More posters for one wall...
a large agate for the wall opposite
and finally a use for the glass jar of coloured sand brought back by one of my children after a school trip to the Isle of Wight in the dim and distant past. That's why I never throw anything away!
I realised that I was going to have to raise the little shop otherwise only the smallest children would be able to see inside so I decided to use one of the footstools which just happened to colour match the rest of the museum shelving. But something needed to go beneath it.
Another charity shop buy, two fishermen, had a quick change of profession and have now become shell collectors, ensuring a constant supply of stock for the shop. Some of you may recognise the beach huts from a previous project.
Balancing the shells on the shelves was what the Czechs would term piplačka work -decidedly fiddly - but when I finally had everything in place I was quite pleased with the results. I leave you with a series of photos of the finished product and hope that you have enjoyed this reminder of summer seaside holidays.
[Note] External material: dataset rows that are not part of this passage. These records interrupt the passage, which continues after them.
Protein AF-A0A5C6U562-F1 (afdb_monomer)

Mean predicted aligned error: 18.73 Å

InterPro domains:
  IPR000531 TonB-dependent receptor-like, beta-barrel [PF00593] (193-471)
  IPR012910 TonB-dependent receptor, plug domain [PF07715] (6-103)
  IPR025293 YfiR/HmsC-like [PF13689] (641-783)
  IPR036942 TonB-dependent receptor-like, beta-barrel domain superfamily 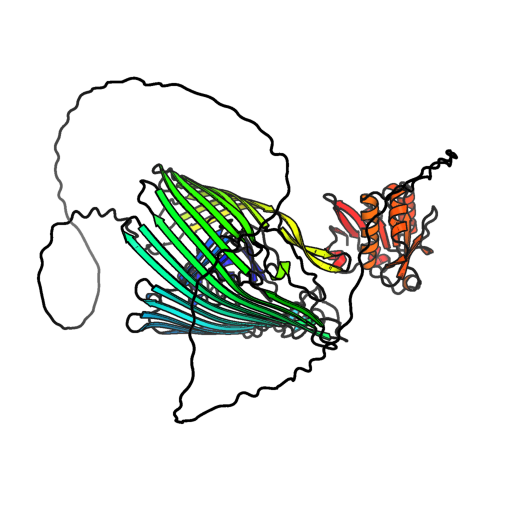[G3DSA:2.40.170.20] (114-482)
  IPR037066 TonB-dependent receptor, plug domain superfamily [G3DSA:2.170.130.10] (2-113)
  IPR039426 TonB-dependent receptor-like [PS52016] (1-787)
  IPR039426 TonB-dependent receptor-like [PTHR30069] (6-471)

Foldseek 3Di:
DFFLVRCVVVVPKKQLSVQCPDFQWDWDDLLAAIWIGGQPDTDPPLLLLLEFEAEQRHTPQFFFSRHDGIGLLPQDTSNQFRDKDKAAAADCLPNNASSHGIYIYTYGDDLVVAAAKDWDWDADPQRWIKTKMWHWDDDPQKTKIKIKMKIWGLADQWDADCLQCDVQQVRRIQGSQSIKIKIKIWMWMDRPQKIKTKIWMKMKTRRQNCPPQFRHNDRKMKIKIKIKMKIWGKDAPDPFKIKIKMKMKMKMKMWTWGWHDGPVDTWIKIKIKIWIKMKIKIWMWGDPDVQKIKIKMKIKMKGPWIFTWIWTDPPDIDTPDTDIDIFMKMKIKMWMFGCPDPFKTKIWIKMWMQDRVRDIDMKTKIKMWGHPDPFKIKMKIKIKGKHADHNCQAGDDDPQADGQHDADIKMKIKIKIKMWGHPDPQKIKMKMKMKMKIFQDWDWDADPVRHIHTGSPDIDMRIDMIIDITHDDDPPDPDPPPPPPPDPDDDDDDDDDDDDDDDDDDDDDDDDDDDDDDDDDDDDDDDDDDDDDDDDDDDDDDDDDDDDDDDDDDDDDDDDDDDDDDDDDDDDDDDDDDDDDDDDDDDDDDDDDDDDDDDDDDDDDDDDDDDDDDDDDDDDDDDDDDDDDPPPQPAQDPVLLQVLVVVLVQQLQKDADPDVLVVDQAAEEEEQADDSSNVNNNVVQAQPDRVNHGYDYDYDDDDALVRHQEYEYELRNPPSLLVVQVRCQLALYQYEYQHVCCVVSLHAKHWYQDPNHTAIEGEVVSCVSSVMDGHPVNVVRHPYYHD

Solvent-accessible surface area (backbone atoms only — not comparable to full-atom values): 44653 Å² total; per-residue (Å²): 109,48,44,36,64,56,41,58,73,72,62,49,76,33,55,39,56,56,47,46,75,37,90,58,34,42,74,47,65,74,78,76,54,48,33,64,22,42,63,94,46,69,60,91,91,46,47,22,30,46,33,29,35,23,52,74,76,40,78,61,44,40,84,42,62,33,30,29,64,23,35,84,76,26,53,68,59,53,87,52,32,39,29,42,43,62,45,83,38,62,36,13,23,80,65,38,62,17,8,34,50,13,37,38,36,38,32,60,53,54,29,86,79,42,70,46,79,48,78,47,77,48,78,52,76,46,68,26,35,35,44,35,41,36,39,13,46,75,59,88,81,30,33,29,27,37,36,39,38,42,39,39,29,46,27,52,65,63,44,80,39,80,92,38,60,36,79,93,37,56,58,11,37,17,64,62,22,40,24,35,37,34,39,35,37,39,40,34,39,33,46,89,53,41,34,39,42,35,36,33,23,42,29,40,37,28,39,49,68,31,65,99,66,25,46,58,64,42,97,24,32,41,33,45,34,41,38,38,41,35,42,37,37,53,52,66,83,53,100,41,37,36,41,38,41,37,40,29,43,39,36,41,37,41,41,40,38,42,38,28,78,42,97,92,53,62,26,43,30,44,38,37,40,38,30,35,33,43,36,40,38,42,40,40,38,40,41,85,48,91,50,34,41,38,36,41,35,41,41,40,35,41,29,80,38,34,38,42,35,23,30,38,61,39,96,63,68,44,76,58,27,80,49,75,51,64,43,44,32,40,35,44,32,39,34,36,42,32,47,81,41,102,39,34,34,37,37,45,28,34,22,43,36,38,38,62,89,71,49,75,50,73,14,45,32,45,34,40,41,40,34,90,45,101,38,38,38,37,36,43,36,36,36,32,15,33,30,68,71,39,50,47,52,29,63,41,30,53,97,56,32,45,51,29,49,92,60,62,56,24,38,36,39,42,42,37,43,35,43,38,41,39,89,47,94,40,36,42,38,38,40,35,40,42,39,39,46,38,36,40,33,75,38,80,42,81,44,98,87,71,29,32,26,40,38,61,77,40,69,51,76,40,70,51,76,51,75,50,79,47,78,50,86,64,74,78,68,81,78,77,69,84,65,86,70,84,72,82,78,83,81,91,80,84,88,78,84,90,77,92,78,89,82,84,86,88,90,83,89,83,89,84,87,89,86,86,86,87,80,87,81,85,83,87,91,79,91,80,87,87,90,86,83,92,83,86,87,88,87,86,83,89,88,87,85,84,89,86,88,86,89,82,90,77,89,86,82,91,81,90,82,90,82,88,87,87,84,86,85,81,87,80,90,88,85,86,83,91,88,90,80,89,82,89,82,90,87,86,85,90,80,94,78,87,86,82,85,87,84,86,83,88,85,90,84,87,88,88,85,91,86,86,91,84,90,84,88,86,88,86,88,82,83,88,77,93,69,79,79,74,82,72,78,65,75,45,43,72,66,30,41,50,52,39,51,50,52,57,56,54,57,54,40,48,42,75,48,100,44,81,77,67,70,46,79,50,41,28,40,26,51,45,60,68,50,69,33,42,53,48,24,43,58,76,47,54,59,41,77,42,84,89,17,35,28,40,77,47,76,65,100,75,84,48,61,94,71,32,47,30,37,38,34,40,56,64,26,59,77,58,44,61,55,48,46,63,69,38,60,69,38,74,43,53,38,36,26,50,36,88,66,30,47,85,67,66,36,26,31,24,49,41,81,53,95,94,38,84,43,33,32,37,26,49,51,56,26,53,65,23,53,35,48,66,36,73,71,53,58,73,64,38,78,42,79,43,110

Structure (mmCIF, N/CA/C/O backbone):
data_AF-A0A5C6U562-F1
#
_entry.id   AF-A0A5C6U562-F1
#
loop_
_atom_site.group_PDB
_atom_site.id
_atom_site.type_symbol
_atom_site.label_atom_id
_atom_site.label_alt_id
_atom_site.label_comp_id
_atom_site.label_asym_id
_atom_site.label_entity_id
_atom_site.label_seq_id
_atom_site.pdbx_PDB_ins_code
_atom_site.Cartn_x
_atom_site.Cartn_y
_atom_site.Cartn_z
_atom_site.occupancy
_atom_site.B_iso_or_equiv
_atom_site.auth_seq_id
_atom_site.auth_comp_id
_atom_site.auth_asym_id
_atom_site.auth_atom_id
_atom_site.pdbx_PDB_model_num
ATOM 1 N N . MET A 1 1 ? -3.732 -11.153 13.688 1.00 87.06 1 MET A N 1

I was delighted when last week a boy of about ten spent a very long time examining the whole thing in the minutest detail - his mother explained that he already had a large collection of shells and fossils at home. He confidently identified much of the stock.
I was less delighted when a little girl exclaimed with some asperity that a few of my favourite shells did not hail from the seaside at all but were clearly snail shells from my garden.....even in miniature, it pays to be accurate!